In this survey paper, we discuss biomedical ontologies and major text mining techniques applied to biomedicine and healthcare. Biomedical ontologies such as UMLS are currently being adopted in text mining approaches because they provide domain knowledge for text mining approaches. In addition, biomedical ontologies enable us to resolve many linguistic problems when text mining approaches handle biomedical literature. As the first example of text mining, document clustering is surveyed. Because a document set is normally multiple topic, text mining approaches use document clustering as a preprocessing step to group similar documents. Additionally, document clustering is able to inform the biomedical literature searches required for the practice of evidence-based medicine. We introduce Swanson's UnDiscovered Public Knowledge (UDPK) model to generate biomedical hypotheses from biomedical literature such as MEDLINE by discovering novel connections among logically-related biomedical concepts.
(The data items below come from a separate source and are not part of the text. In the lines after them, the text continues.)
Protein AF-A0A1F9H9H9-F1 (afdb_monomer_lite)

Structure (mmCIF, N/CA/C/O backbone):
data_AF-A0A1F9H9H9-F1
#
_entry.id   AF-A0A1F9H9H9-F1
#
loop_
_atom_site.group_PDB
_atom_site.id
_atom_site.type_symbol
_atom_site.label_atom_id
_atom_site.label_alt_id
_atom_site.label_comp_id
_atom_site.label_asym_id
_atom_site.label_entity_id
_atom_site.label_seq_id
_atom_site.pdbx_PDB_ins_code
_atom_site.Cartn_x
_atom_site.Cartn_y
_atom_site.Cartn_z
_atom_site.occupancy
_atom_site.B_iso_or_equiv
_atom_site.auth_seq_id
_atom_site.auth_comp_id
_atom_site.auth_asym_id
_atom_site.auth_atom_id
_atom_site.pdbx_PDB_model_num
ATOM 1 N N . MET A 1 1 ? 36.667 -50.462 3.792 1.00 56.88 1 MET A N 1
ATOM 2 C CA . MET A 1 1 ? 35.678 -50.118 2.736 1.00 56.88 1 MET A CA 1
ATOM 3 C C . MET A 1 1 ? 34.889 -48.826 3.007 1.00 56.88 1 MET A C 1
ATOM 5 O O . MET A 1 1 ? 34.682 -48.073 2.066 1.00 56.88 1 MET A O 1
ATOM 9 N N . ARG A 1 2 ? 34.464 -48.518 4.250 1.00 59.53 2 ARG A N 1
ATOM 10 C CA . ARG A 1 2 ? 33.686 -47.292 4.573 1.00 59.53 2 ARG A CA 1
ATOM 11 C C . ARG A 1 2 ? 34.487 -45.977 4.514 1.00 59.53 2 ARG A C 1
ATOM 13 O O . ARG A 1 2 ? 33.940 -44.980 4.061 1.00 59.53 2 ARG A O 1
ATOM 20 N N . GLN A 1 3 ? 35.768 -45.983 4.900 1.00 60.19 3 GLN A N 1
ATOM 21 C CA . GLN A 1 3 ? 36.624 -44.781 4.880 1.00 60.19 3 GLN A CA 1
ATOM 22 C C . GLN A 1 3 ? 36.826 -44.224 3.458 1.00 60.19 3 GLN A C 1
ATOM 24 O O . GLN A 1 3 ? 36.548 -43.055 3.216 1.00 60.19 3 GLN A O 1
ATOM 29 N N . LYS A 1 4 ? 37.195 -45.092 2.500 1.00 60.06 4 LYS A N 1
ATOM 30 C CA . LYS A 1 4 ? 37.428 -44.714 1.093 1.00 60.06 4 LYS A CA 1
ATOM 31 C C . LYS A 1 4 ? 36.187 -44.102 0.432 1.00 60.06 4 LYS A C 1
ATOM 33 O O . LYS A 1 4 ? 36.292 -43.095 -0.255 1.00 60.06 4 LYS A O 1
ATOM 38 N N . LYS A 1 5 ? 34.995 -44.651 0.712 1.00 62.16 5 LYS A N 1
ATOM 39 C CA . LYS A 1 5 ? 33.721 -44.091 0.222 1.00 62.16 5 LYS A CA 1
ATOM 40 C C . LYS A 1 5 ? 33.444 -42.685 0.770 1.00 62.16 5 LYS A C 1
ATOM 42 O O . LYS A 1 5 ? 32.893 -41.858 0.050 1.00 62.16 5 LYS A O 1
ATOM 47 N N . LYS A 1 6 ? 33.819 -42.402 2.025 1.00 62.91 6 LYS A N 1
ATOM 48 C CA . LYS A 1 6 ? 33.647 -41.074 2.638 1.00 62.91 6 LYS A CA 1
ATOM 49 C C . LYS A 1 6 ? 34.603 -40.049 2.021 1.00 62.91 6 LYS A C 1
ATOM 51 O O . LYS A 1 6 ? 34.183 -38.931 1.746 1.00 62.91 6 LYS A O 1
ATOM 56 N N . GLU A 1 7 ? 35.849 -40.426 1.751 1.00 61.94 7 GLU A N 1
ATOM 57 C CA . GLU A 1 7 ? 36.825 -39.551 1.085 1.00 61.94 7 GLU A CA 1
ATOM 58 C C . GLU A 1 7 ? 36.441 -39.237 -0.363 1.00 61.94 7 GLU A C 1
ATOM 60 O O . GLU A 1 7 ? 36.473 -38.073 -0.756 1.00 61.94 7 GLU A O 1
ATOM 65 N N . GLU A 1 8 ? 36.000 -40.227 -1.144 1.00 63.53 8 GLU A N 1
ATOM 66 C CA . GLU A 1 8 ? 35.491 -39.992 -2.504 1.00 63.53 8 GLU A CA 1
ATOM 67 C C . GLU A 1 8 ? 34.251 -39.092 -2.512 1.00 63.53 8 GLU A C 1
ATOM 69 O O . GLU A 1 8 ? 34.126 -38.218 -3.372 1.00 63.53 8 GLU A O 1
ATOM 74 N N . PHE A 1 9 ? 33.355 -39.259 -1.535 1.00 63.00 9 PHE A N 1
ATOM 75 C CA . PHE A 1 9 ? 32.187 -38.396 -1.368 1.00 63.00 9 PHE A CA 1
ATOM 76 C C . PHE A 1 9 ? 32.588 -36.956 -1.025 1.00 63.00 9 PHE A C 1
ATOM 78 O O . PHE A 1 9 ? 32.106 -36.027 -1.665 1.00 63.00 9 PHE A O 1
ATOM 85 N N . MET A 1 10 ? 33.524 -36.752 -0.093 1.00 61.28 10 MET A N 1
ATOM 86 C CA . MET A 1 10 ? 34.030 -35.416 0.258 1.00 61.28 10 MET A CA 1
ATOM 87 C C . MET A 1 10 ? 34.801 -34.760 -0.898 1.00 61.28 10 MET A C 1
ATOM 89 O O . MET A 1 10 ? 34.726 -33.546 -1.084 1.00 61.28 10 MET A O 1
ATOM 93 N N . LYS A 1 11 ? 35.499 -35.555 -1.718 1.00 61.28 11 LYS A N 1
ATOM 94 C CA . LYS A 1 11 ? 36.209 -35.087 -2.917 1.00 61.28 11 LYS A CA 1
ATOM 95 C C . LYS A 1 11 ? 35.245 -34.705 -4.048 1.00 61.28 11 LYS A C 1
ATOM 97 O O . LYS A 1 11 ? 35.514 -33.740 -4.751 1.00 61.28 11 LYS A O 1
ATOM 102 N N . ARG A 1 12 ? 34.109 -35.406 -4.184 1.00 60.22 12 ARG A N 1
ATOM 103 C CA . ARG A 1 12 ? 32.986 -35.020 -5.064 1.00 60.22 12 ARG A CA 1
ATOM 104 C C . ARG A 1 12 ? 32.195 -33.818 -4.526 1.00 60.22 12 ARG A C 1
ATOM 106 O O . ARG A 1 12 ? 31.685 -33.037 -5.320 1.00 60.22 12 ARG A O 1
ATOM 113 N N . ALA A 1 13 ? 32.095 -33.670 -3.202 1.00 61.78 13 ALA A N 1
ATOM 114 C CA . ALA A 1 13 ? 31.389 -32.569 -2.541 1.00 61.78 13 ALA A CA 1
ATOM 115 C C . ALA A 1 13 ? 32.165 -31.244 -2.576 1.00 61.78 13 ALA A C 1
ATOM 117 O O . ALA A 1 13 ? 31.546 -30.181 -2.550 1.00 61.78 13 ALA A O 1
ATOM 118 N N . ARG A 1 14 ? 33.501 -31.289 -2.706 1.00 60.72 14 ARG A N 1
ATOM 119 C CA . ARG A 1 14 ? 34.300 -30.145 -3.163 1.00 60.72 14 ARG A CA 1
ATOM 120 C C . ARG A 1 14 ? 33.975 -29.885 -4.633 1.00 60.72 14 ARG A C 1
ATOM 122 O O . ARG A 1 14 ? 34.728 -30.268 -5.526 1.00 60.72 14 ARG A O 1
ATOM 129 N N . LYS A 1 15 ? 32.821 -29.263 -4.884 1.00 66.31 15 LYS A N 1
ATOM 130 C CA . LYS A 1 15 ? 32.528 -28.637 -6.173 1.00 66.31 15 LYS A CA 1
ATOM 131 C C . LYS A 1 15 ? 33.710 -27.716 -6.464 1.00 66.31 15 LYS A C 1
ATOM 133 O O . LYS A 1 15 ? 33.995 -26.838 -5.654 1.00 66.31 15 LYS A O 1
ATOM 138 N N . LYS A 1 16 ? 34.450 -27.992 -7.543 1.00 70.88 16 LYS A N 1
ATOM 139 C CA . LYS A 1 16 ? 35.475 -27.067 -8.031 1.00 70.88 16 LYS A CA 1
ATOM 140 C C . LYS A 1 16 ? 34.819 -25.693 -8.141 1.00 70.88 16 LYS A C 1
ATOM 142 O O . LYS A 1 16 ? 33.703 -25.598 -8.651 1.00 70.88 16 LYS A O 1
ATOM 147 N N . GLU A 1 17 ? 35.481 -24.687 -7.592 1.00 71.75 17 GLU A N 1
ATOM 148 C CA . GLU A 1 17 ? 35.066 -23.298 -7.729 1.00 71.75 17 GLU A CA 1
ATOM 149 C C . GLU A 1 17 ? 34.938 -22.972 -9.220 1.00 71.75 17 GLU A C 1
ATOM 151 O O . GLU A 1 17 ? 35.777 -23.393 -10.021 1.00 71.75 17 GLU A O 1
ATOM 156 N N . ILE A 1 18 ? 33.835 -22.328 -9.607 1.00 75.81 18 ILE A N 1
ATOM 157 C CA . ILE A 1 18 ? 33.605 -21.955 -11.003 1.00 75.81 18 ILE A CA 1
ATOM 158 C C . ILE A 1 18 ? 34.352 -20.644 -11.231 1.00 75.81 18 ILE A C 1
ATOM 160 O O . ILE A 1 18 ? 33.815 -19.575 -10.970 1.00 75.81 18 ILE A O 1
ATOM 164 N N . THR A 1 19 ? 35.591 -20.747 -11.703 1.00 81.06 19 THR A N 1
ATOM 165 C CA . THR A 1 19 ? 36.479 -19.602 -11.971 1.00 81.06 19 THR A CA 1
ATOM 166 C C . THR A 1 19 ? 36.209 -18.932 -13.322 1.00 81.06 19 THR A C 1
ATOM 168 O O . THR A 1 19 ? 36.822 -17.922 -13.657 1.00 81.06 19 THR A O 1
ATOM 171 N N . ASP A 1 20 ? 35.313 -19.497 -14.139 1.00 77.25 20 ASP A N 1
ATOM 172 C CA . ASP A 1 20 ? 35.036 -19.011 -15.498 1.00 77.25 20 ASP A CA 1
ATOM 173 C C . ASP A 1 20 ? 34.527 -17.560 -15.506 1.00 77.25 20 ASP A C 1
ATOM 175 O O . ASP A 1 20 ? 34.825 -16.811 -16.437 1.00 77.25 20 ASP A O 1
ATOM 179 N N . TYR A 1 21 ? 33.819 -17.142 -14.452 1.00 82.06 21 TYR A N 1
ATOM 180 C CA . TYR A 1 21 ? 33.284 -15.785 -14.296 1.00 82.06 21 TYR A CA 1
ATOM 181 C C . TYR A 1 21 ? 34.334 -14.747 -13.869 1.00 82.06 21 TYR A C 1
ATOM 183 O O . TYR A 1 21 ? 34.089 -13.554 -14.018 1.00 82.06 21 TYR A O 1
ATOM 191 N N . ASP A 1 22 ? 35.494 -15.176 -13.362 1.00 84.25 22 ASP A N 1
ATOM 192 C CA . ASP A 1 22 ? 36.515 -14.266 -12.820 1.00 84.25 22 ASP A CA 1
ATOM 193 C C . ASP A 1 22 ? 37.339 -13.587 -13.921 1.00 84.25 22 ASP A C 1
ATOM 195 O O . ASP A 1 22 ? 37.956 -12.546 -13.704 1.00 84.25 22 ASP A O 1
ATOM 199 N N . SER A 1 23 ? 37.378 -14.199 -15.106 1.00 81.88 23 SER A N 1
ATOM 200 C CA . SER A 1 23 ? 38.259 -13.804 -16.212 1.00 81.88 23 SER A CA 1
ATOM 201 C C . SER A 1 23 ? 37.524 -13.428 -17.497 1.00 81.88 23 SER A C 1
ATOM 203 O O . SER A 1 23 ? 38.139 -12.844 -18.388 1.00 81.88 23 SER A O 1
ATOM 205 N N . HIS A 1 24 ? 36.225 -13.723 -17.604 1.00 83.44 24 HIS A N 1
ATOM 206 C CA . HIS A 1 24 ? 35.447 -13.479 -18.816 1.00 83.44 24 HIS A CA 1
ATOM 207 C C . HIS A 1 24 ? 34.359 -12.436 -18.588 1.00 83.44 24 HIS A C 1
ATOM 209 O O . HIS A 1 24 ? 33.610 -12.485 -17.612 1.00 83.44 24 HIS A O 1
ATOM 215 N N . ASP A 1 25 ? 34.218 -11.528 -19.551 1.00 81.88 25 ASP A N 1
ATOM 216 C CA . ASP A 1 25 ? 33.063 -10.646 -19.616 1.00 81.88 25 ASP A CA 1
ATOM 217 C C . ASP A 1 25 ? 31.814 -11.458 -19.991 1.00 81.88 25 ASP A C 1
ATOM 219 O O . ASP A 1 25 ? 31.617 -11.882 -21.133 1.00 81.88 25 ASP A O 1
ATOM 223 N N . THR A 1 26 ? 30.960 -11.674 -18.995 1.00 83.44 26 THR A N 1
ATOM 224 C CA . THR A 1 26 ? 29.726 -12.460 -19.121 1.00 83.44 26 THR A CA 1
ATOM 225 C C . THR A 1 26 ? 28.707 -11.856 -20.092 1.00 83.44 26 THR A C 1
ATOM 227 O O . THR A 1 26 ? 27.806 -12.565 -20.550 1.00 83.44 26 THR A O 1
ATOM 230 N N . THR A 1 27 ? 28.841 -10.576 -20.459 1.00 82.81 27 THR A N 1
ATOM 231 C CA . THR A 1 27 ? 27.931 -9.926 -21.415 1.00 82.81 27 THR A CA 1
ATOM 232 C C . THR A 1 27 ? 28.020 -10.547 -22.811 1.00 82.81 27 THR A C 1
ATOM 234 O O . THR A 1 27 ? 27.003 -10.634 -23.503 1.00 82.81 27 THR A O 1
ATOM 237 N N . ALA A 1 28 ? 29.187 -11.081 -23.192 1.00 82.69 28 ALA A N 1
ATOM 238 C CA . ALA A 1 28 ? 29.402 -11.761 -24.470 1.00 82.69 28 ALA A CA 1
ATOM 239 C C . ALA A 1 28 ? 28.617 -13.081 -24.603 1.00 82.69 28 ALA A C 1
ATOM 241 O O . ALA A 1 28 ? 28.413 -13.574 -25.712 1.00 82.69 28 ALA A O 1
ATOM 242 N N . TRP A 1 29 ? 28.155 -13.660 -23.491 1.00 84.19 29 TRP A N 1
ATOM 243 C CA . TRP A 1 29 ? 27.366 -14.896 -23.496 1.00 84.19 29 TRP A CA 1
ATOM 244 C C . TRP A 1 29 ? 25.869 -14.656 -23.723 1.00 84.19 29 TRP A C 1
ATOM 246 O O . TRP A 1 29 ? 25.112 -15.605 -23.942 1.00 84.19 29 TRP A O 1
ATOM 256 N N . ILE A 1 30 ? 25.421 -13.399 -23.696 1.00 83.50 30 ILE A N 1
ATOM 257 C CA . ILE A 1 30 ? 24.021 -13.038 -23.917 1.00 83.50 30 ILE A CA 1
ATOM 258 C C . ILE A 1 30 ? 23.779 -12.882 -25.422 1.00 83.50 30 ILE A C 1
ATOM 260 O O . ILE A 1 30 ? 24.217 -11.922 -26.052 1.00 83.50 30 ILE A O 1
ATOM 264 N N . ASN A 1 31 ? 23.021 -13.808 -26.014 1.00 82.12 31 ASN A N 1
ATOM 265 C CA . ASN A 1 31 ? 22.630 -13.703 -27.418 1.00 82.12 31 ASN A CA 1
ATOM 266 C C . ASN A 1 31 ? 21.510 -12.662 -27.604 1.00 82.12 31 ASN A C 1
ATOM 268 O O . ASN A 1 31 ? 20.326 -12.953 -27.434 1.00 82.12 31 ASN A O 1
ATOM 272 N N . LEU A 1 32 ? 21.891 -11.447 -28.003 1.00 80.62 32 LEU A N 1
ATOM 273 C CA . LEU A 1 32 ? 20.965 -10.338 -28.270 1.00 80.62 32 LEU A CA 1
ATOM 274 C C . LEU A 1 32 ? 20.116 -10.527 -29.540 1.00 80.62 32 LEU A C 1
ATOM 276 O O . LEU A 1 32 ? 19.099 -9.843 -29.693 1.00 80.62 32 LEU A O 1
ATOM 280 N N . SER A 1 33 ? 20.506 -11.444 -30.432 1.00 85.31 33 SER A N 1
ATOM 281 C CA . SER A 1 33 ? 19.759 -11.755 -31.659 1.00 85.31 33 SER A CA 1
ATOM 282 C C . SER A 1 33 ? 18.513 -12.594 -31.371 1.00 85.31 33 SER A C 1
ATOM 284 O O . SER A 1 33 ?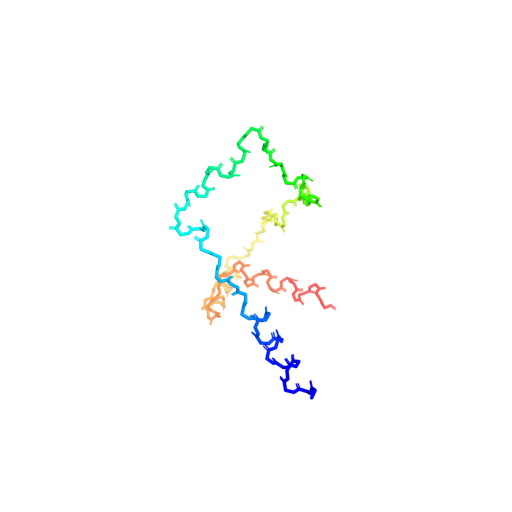 17.520 -12.486 -32.085 1.00 85.31 33 SER A O 1
ATOM 286 N N . GLN A 1 34 ? 18.532 -13.397 -30.302 1.00 80.50 34 GLN A N 1
ATOM 287 C CA . GLN A 1 34 ? 17.419 -14.256 -29.899 1.00 80.50 34 GLN A CA 1
ATOM 288 C C . GLN A 1 34 ? 16.834 -13.789 -28.561 1.00 80.50 34 GLN A C 1
ATOM 290 O O . GLN A 1 34 ? 17.023 -14.406 -27.512 1.00 80.50 34 GLN A O 1
ATOM 295 N N . LYS A 1 35 ? 16.109 -12.667 -28.601 1.00 81.00 35 LYS A N 1
ATOM 296 C CA . LYS A 1 35 ? 15.437 -12.106 -27.423 1.00 81.00 35 LYS A CA 1
ATOM 297 C C . LYS A 1 35 ? 14.303 -13.027 -26.981 1.00 81.00 35 LYS A C 1
ATOM 299 O O . LYS A 1 35 ? 13.289 -13.118 -27.668 1.00 81.00 35 LYS A O 1
ATOM 304 N N . LYS A 1 36 ? 14.467 -13.665 -25.823 1.00 83.25 36 LYS A N 1
ATOM 305 C CA . LYS A 1 36 ? 13.382 -14.401 -25.175 1.00 83.25 36 LYS A CA 1
ATOM 306 C C . LYS A 1 36 ? 12.365 -13.426 -24.594 1.00 83.25 36 LYS A C 1
ATOM 308 O O . LYS A 1 36 ? 12.732 -12.463 -23.918 1.00 83.25 36 LYS A O 1
ATOM 313 N N . LYS A 1 37 ? 11.094 -13.681 -24.862 1.00 81.50 37 LYS A N 1
ATOM 314 C CA . LYS A 1 37 ? 9.963 -13.045 -24.191 1.00 81.50 37 LYS A CA 1
ATOM 315 C C . LYS A 1 37 ? 9.640 -13.813 -22.915 1.00 81.50 37 LYS A C 1
ATOM 317 O O . LYS A 1 37 ? 10.108 -14.928 -22.702 1.00 81.50 37 LYS A O 1
ATOM 322 N N . LEU A 1 38 ? 8.821 -13.213 -22.062 1.00 79.56 38 LEU A N 1
ATOM 323 C CA . LEU A 1 38 ? 8.372 -13.862 -20.835 1.00 79.56 38 LEU A CA 1
ATOM 324 C C . LEU A 1 38 ? 7.575 -15.145 -21.121 1.00 79.56 38 LEU A C 1
ATOM 326 O O . LEU A 1 38 ? 7.730 -16.137 -20.415 1.00 79.56 38 LEU A O 1
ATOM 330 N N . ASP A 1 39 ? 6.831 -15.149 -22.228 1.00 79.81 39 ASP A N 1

Another important area of text mining is document classification. Document classification is a valuable tool for biomedical tasks that involve large amounts of text. We survey well-known classification techniques in biomedicine. As the last example of text mining in biomedicine and healthcare, we survey information extraction. Information extraction is the process of scanning text for information relevant to some interest, including extracting entities, relations, and events. We also address techniques and issues of evaluating text mining applications in biomedicine and healthcare.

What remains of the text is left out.